- The task: In the records below, find the line containing "ATOM 41 C CA" and the line containing "ATOM 48 N N"; please repeat exactly the lines from one to the other, both included, and nothing more.

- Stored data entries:
#####
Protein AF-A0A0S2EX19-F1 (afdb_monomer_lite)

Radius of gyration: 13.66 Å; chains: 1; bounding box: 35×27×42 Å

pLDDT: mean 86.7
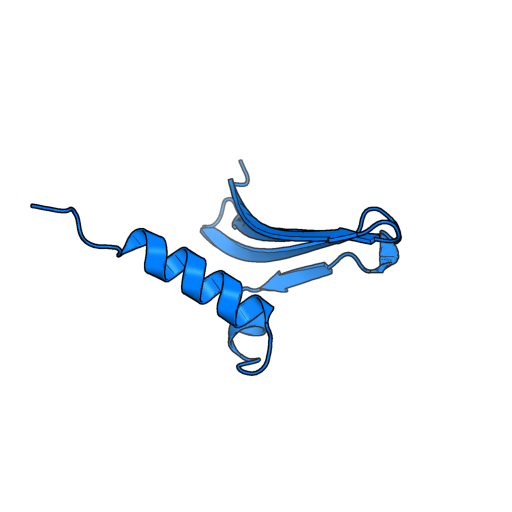5, std 10.0, range [54.12, 96.38]

Sequence (75 aa):
MRQSALLGTRMSSIRDCAWFLEQDEDGALFVSYENDDDPSDNWRKPLAEVLADQKSSTAKMVQERVNRMFERRKV

Secondary structure (DSSP, 8-state):
--EEEEEEEEE-SS-EEEEEEEE-TT--EEEEEEESS-GGG-EEEEHHHHHH-TT-HHHHHHHHHHHHHHS----

Foldseek 3Di:
DKDKDWLDWDDDPQWTKTKIWIADPVRFIKIWIQIPNDRVPTDIGGPVVVCVPVVDPSVVSVVVVVVVVVPDDPD

Structure (mmCIF, N/CA/C/O backbone):
data_AF-A0A0S2EX19-F1
#
_entry.id   AF-A0A0S2EX19-F1
#
loop_
_atom_site.group_PDB
_atom_site.id
_atom_site.type_symbol
_atom_site.label_atom_id
_atom_site.label_alt_id
_atom_site.label_comp_id
_atom_site.label_asym_id
_atom_site.label_entity_id
_atom_site.label_seq_id
_atom_site.pdbx_PDB_ins_code
_atom_site.Cartn_x
_atom_site.Cartn_y
_atom_site.Cartn_z
_atom_site.occupancy
_atom_site.B_iso_or_equiv
_atom_site.auth_seq_id
_atom_site.auth_comp_id
_atom_site.auth_asym_id
_atom_site.auth_atom_id
_atom_site.pdbx_PDB_model_num
ATOM 1 N N . MET A 1 1 ? -16.350 5.749 -6.569 1.00 65.44 1 MET A N 1
ATOM 2 C CA . MET A 1 1 ? -15.180 6.645 -6.645 1.00 65.44 1 MET A CA 1
ATOM 3 C C . MET A 1 1 ? -14.089 6.057 -5.772 1.00 65.44 1 MET A C 1
ATOM 5 O O . MET A 1 1 ? -14.345 5.813 -4.599 1.00 65.44 1 MET A O 1
ATOM 9 N N . ARG A 1 2 ? -12.912 5.793 -6.341 1.00 81.94 2 ARG A N 1
ATOM 10 C CA . ARG A 1 2 ? -11.777 5.205 -5.622 1.00 81.94 2 ARG A CA 1
ATOM 11 C C . ARG A 1 2 ? -11.147 6.229 -4.683 1.00 81.94 2 ARG A C 1
ATOM 13 O O . ARG A 1 2 ? -10.947 7.372 -5.089 1.00 81.94 2 ARG A O 1
ATOM 20 N N . GLN A 1 3 ? -10.849 5.829 -3.452 1.00 91.19 3 GLN A N 1
ATOM 21 C CA . GLN A 1 3 ? -10.140 6.680 -2.496 1.00 91.19 3 GLN A CA 1
ATOM 22 C C . GLN A 1 3 ? -8.683 6.243 -2.410 1.00 91.19 3 GLN A C 1
ATOM 24 O O . GLN A 1 3 ? -8.399 5.048 -2.384 1.00 91.19 3 GLN A O 1
ATOM 29 N N . SER A 1 4 ? -7.763 7.200 -2.346 1.00 93.31 4 SER A N 1
ATOM 30 C CA . SER A 1 4 ? -6.342 6.925 -2.155 1.00 93.31 4 SER A CA 1
ATOM 31 C C . SER A 1 4 ? -5.747 7.832 -1.082 1.00 93.31 4 SER A C 1
ATOM 33 O O . SER A 1 4 ? -6.164 8.975 -0.882 1.00 93.31 4 SER A O 1
ATOM 35 N N . ALA A 1 5 ? -4.774 7.299 -0.352 1.00 91.31 5 ALA A N 1
ATOM 36 C CA . ALA A 1 5 ? -4.009 8.015 0.652 1.00 91.31 5 ALA A CA 1
ATOM 37 C C . ALA A 1 5 ? -2.520 7.725 0.463 1.00 91.31 5 ALA A C 1
ATOM 39 O O . ALA A 1 5 ? -2.109 6.568 0.437 1.00 91.31 5 ALA A O 1
ATOM 40 N N . LEU A 1 6 ? -1.705 8.776 0.383 1.00 91.94 6 LEU A N 1
ATOM 41 C CA . LEU A 1 6 ? -0.254 8.646 0.287 1.00 91.94 6 LEU A CA 1
ATOM 42 C C . LEU A 1 6 ? 0.318 8.003 1.562 1.00 91.94 6 LEU A C 1
ATOM 44 O O . LEU A 1 6 ? 0.062 8.472 2.676 1.00 91.94 6 LEU A O 1
ATOM 48 N N . LEU A 1 7 ? 1.102 6.940 1.384 1.00 91.06 7 LEU A N 1
ATOM 49 C CA . LEU A 1 7 ? 1.837 6.255 2.448 1.00 91.06 7 LEU A CA 1
ATOM 50 C C . LEU A 1 7 ? 3.241 6.835 2.611 1.00 91.06 7 LEU A C 1
ATOM 52 O O . LEU A 1 7 ? 3.666 7.112 3.731 1.00 91.06 7 LEU A O 1
ATOM 56 N N . GLY A 1 8 ? 3.941 7.053 1.500 1.00 89.75 8 GLY A N 1
ATOM 57 C CA . GLY A 1 8 ? 5.293 7.595 1.493 1.00 89
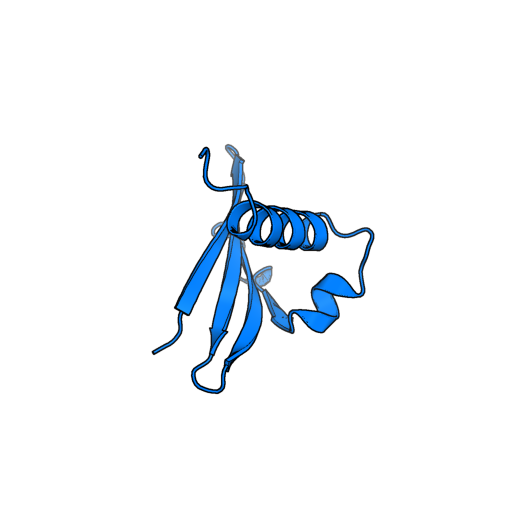.75 8 GLY A CA 1
ATOM 58 C C . GLY A 1 8 ? 5.784 7.872 0.080 1.00 89.75 8 GLY A C 1
ATOM 59 O O . GLY A 1 8 ? 5.222 7.368 -0.892 1.00 89.75 8 GLY A O 1
ATOM 60 N N . THR A 1 9 ? 6.839 8.672 -0.016 1.00 91.06 9 THR A N 1
ATOM 61 C CA . THR A 1 9 ? 7.558 8.933 -1.262 1.00 91.06 9 THR A CA 1
ATOM 62 C C . THR A 1 9 ? 9.044 8.701 -1.051 1.00 91.06 9 THR A C 1
ATOM 64 O O . THR A 1 9 ? 9.579 8.872 0.048 1.00 91.06 9 THR A O 1
ATOM 67 N N . ARG A 1 10 ? 9.727 8.310 -2.120 1.00 84.75 10 ARG A N 1
ATOM 68 C CA . ARG A 1 10 ? 11.180 8.321 -2.206 1.00 84.75 10 ARG A CA 1
ATOM 69 C C . ARG A 1 10 ? 11.535 9.132 -3.435 1.00 84.75 10 ARG A C 1
ATOM 71 O O . ARG A 1 10 ? 11.333 8.656 -4.542 1.00 84.75 10 ARG A O 1
ATOM 78 N N . MET A 1 11 ? 12.053 10.332 -3.205 1.00 84.44 11 MET A N 1
ATOM 79 C CA . MET A 1 11 ? 12.541 11.201 -4.269 1.00 84.44 11 MET A CA 1
ATOM 80 C C . MET A 1 11 ? 14.061 11.154 -4.308 1.00 84.44 11 MET A C 1
ATOM 82 O O . MET A 1 11 ? 14.727 11.184 -3.266 1.00 84.44 11 MET A O 1
ATOM 86 N N . SER A 1 12 ? 14.623 11.058 -5.502 1.00 77.31 12 SER A N 1
ATOM 87 C CA . SER A 1 12 ? 16.066 11.105 -5.719 1.00 77.31 12 SER A CA 1
ATOM 88 C C . SER A 1 12 ? 16.358 11.688 -7.092 1.00 77.31 12 SER A C 1
ATOM 90 O O . SER A 1 12 ? 15.503 11.665 -7.963 1.00 77.31 12 SER A O 1
ATOM 92 N N . SER A 1 13 ? 17.590 12.142 -7.334 1.00 71.62 13 SER A N 1
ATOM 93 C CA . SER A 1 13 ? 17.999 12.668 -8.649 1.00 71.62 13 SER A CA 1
#####
- Reply:
ATOM 41 C CA . LEU A 1 6 ? -0.254 8.646 0.287 1.00 91.94 6 LEU A CA 1
ATOM 42 C C . LEU A 1 6 ? 0.318 8.003 1.562 1.00 91.94 6 LEU A C 1
ATOM 44 O O . LEU A 1 6 ? 0.062 8.472 2.676 1.00 91.94 6 LEU A O 1
ATOM 48 N N . LEU A 1 7 ? 1.102 6.940 1.384 1.00 91.06 7 LEU A N 1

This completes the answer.